Grantland’s Zach Lowe explores the strange case of Tennessee’s jock tax, which unlike most such taxes — which are meant to grab a share of salaries earned by visiting athletes playing in your state — is a flat $2,500 per game, up to a maximum of three games a year. And it only applies to NBA and NHL players. And, in a case of Grantland burying the lede a bit, the tax doesn’t actually go to Tennessee at all:
Except the money doesn’t go to the state — another of Tennessee’s jock tax quirks. It goes to the operators of the [Memphis] Grizzlies‘ arena, who happen to also own the franchise, Klempner says. The state doesn’t see a dime, at least not directly. The theory is that arena operators will use the extra cash to spruce things up, draw more celebrated acts, and spend in other ways that will ultimately bring more visitors and money to the Memphis area.
“The state is collecting this money on behalf of a private entity,” [interim head of the NBA players’ union Ron] Klempner says.
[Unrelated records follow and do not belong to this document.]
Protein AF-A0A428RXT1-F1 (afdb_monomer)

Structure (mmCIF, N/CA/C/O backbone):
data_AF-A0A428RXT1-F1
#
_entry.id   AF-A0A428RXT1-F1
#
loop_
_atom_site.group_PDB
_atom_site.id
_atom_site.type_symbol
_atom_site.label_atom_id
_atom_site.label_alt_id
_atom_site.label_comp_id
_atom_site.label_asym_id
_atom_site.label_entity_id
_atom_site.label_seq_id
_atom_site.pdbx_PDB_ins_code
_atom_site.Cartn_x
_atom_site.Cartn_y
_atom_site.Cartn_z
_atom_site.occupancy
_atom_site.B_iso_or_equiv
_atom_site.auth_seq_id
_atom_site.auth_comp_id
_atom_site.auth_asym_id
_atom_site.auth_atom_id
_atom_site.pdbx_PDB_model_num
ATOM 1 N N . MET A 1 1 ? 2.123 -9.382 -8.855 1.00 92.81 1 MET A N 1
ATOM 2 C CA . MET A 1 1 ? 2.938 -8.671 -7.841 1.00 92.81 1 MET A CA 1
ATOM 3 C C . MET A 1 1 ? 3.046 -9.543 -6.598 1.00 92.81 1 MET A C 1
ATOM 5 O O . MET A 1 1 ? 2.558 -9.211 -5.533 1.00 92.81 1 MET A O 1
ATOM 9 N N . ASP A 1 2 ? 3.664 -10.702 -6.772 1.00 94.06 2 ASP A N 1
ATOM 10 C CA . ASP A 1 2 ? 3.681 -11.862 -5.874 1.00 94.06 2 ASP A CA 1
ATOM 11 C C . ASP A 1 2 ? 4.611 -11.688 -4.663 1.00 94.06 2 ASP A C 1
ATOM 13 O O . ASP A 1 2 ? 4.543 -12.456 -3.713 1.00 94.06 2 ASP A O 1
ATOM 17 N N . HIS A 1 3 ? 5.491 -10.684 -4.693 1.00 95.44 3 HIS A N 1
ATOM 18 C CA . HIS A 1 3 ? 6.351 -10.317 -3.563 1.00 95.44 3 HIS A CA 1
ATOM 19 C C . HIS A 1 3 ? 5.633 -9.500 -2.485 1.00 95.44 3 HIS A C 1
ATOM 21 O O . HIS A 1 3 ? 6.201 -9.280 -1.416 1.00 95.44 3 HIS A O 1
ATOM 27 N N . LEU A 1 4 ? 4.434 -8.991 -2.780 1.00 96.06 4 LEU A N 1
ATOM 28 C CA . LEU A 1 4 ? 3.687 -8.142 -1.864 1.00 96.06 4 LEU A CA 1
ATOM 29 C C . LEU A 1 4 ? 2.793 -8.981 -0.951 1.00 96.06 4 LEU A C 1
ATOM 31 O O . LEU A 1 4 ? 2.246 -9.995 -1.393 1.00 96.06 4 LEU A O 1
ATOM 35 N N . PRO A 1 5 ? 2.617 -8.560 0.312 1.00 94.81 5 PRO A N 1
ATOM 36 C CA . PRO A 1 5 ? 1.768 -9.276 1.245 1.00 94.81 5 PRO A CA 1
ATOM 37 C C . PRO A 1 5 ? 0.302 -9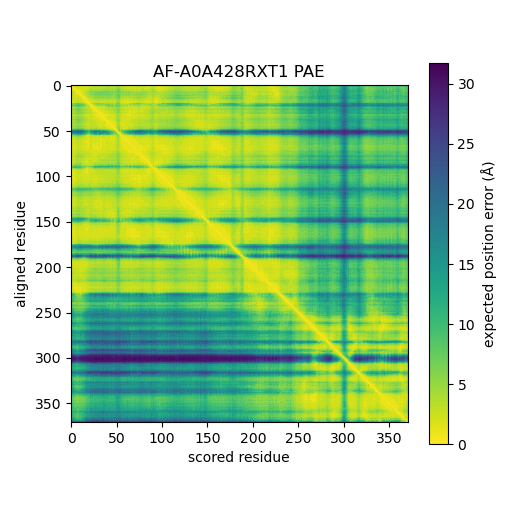.224 0.807 1.00 94.81 5 PRO A C 1
ATOM 39 O O . PRO A 1 5 ? -0.154 -8.264 0.182 1.00 94.81 5 PRO A O 1
ATOM 42 N N . LEU A 1 6 ? -0.441 -10.255 1.195 1.00 95.19 6 LEU A N 1
ATOM 43 C CA . LEU A 1 6 ? -1.892 -10.322 1.074 1.00 95.19 6 LEU A CA 1
ATOM 44 C C . LEU A 1 6 ? -2.501 -10.623 2.444 1.00 95.19 6 LEU A C 1
ATOM 46 O O . LEU A 1 6 ? -1.836 -11.245 3.283 1.00 95.19 6 LEU A O 1
ATOM 50 N N . PRO A 1 7 ? -3.764 -10.231 2.674 1.00 94.44 7 PRO A N 1
ATOM 51 C CA . PRO A 1 7 ? -4.519 -10.704 3.821 1.00 94.44 7 PRO A CA 1
ATOM 52 C C . PRO A 1 7 ? -4.549 -12.232 3.879 1.00 94.44 7 PRO A C 1
ATOM 54 O O . PRO A 1 7 ? -4.480 -12.909 2.855 1.00 94.44 7 PRO A O 1
ATOM 57 N N . LYS A 1 8 ? -4.715 -12.787 5.085 1.00 92.44 8 LYS A N 1
ATOM 58 C CA . LYS A 1 8 ? -4.830 -14.242 5.291 1.00 92.44 8 LYS A CA 1
ATOM 59 C C . LYS A 1 8 ? -5.973 -14.859 4.470 1.00 92.44 8 LYS A C 1
ATOM 61 O O . LYS A 1 8 ? -5.856 -15.990 4.006 1.00 92.44 8 LYS A O 1
ATOM 66 N N . HIS A 1 9 ? -7.059 -14.107 4.299 1.00 91.75 9 HIS A N 1
ATOM 67 C CA . HIS A 1 9 ? -8.244 -14.488 3.536 1.00 91.75 9 HIS A CA 1
ATOM 68 C C . HIS A 1 9 ? -8.573 -13.367 2.537 1.00 91.75 9 HIS A C 1
ATOM 70 O O . HIS A 1 9 ? -9.382 -12.500 2.855 1.00 91.75 9 HIS A O 1
ATOM 76 N N . PRO A 1 10 ? -7.896 -13.315 1.375 1.00 94.12 10 PRO A N 1
ATOM 77 C CA . PRO A 1 10 ? -8.126 -12.257 0.399 1.00 94.12 10 PRO A CA 1
ATOM 78 C C . PRO A 1 10 ? -9.451 -12.487 -0.342 1.00 94.12 10 PRO A C 1
ATOM 80 O O . PRO A 1 10 ? -9.751 -13.619 -0.726 1.00 94.12 10 PRO A O 1
ATOM 83 N N . VAL A 1 11 ? -10.220 -11.423 -0.597 1.00 93.62 11 VAL A N 1
ATOM 84 C CA . VAL A 1 11 ? -11.525 -11.525 -1.296 1.00 93.62 11 VAL A CA 1
ATOM 85 C C . VAL A 1 11 ? -11.425 -11.958 -2.751 1.00 93.62 11 VAL A C 1
ATOM 87 O O . VAL A 1 11 ? -12.362 -12.517 -3.317 1.00 93.62 11 VAL A O 1
ATOM 90 N N . CYS A 1 12 ? -10.285 -11.702 -3.379 1.00 92.06 12 CYS A N 1
ATOM 91 C CA . CYS A 1 12 ? -10.008 -12.108 -4.742 1.00 92.06 12 CYS A CA 1
ATOM 92 C C . CYS A 1 12 ? -8.514 -12.373 -4.925 1.00 92.06 12 CYS A C 1
ATOM 94 O O . CYS A 1 12 ? -7.673 -11.949 -4.130 1.00 92.06 12 CYS A O 1
ATOM 96 N N . GLN A 1 13 ? -8.183 -13.099 -5.990 1.00 91.44 13 GLN A N 1
ATOM 97 C CA . GLN A 1 13 ? -6.792 -13.278 -6.384 1.00 91.44 13 GLN A CA 1
ATOM 98 C C . GLN A 1 13 ? -6.261 -11.987 -7.014 1.00 91.44 13 GLN A C 1
ATOM 100 O O . GLN A 1 13 ? -6.978 -11.363 -7.804 1.00 91.44 13 GLN A O 1
ATOM 105 N N . PRO A 1 14 ? -5.006 -11.598 -6.733 1.00 91.44 14 PRO A N 1
ATOM 106 C CA . PRO A 1 14 ? -4.411 -10.448 -7.386 1.00 91.44 14 PRO A CA 1
ATOM 107 C C . PRO A 1 14 ? -4.378 -10.598 -8.909 1.00 91.44 14 PRO A C 1
ATOM 109 O O . PRO A 1 14 ? -4.057 -11.679 -9.414 1.00 91.44 14 PRO A O 1
ATOM 112 N N . PRO A 1 15 ? -4.657 -9.520 -9.662 1.00 88.56 15 PRO A N 1
ATOM 113 C CA . PRO A 1 15 ? -4.584 -9.559 -11.112 1.00 88.56 15 PRO A CA 1
ATOM 114 C C . PRO A 1 15 ? -3.160 -9.881 -11.577 1.00 88.56 15 PRO A C 1
ATOM 116 O O . PRO A 1 15 ? -2.167 -9.364 -11.052 1.00 88.56 15 PRO A O 1
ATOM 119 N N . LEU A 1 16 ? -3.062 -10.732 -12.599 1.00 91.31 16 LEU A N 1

The Tennessee jock tax, which also benefits the operators of the Nashville Predators arena (who are, surprise, surprise, the owners of the Predators), was first created in 2009 under somewhat mysterious circumstances: contemporary reports don’t mention that the money would go to the arena operators rather than the state. NBA and NHL players have been griping about the tax ever since, though, and it’s no doubt more of those complaints, from Klempner among others, that prompted this latest Grantland story.
It probably shouldn’t be surprising, in any case, given that Tennessee elected officials already gave the Grizzlies owners a non-compete clause that let them drive a neighboring city-owned arena out of business, plus accidentally gave them a parking garage, and gave the Predators owners $2 million a year in sales tax subsidies without telling their city landlords. Maybe Tennessee newspapers might want to start reading the fine print before these deals are actually signed into law, you think?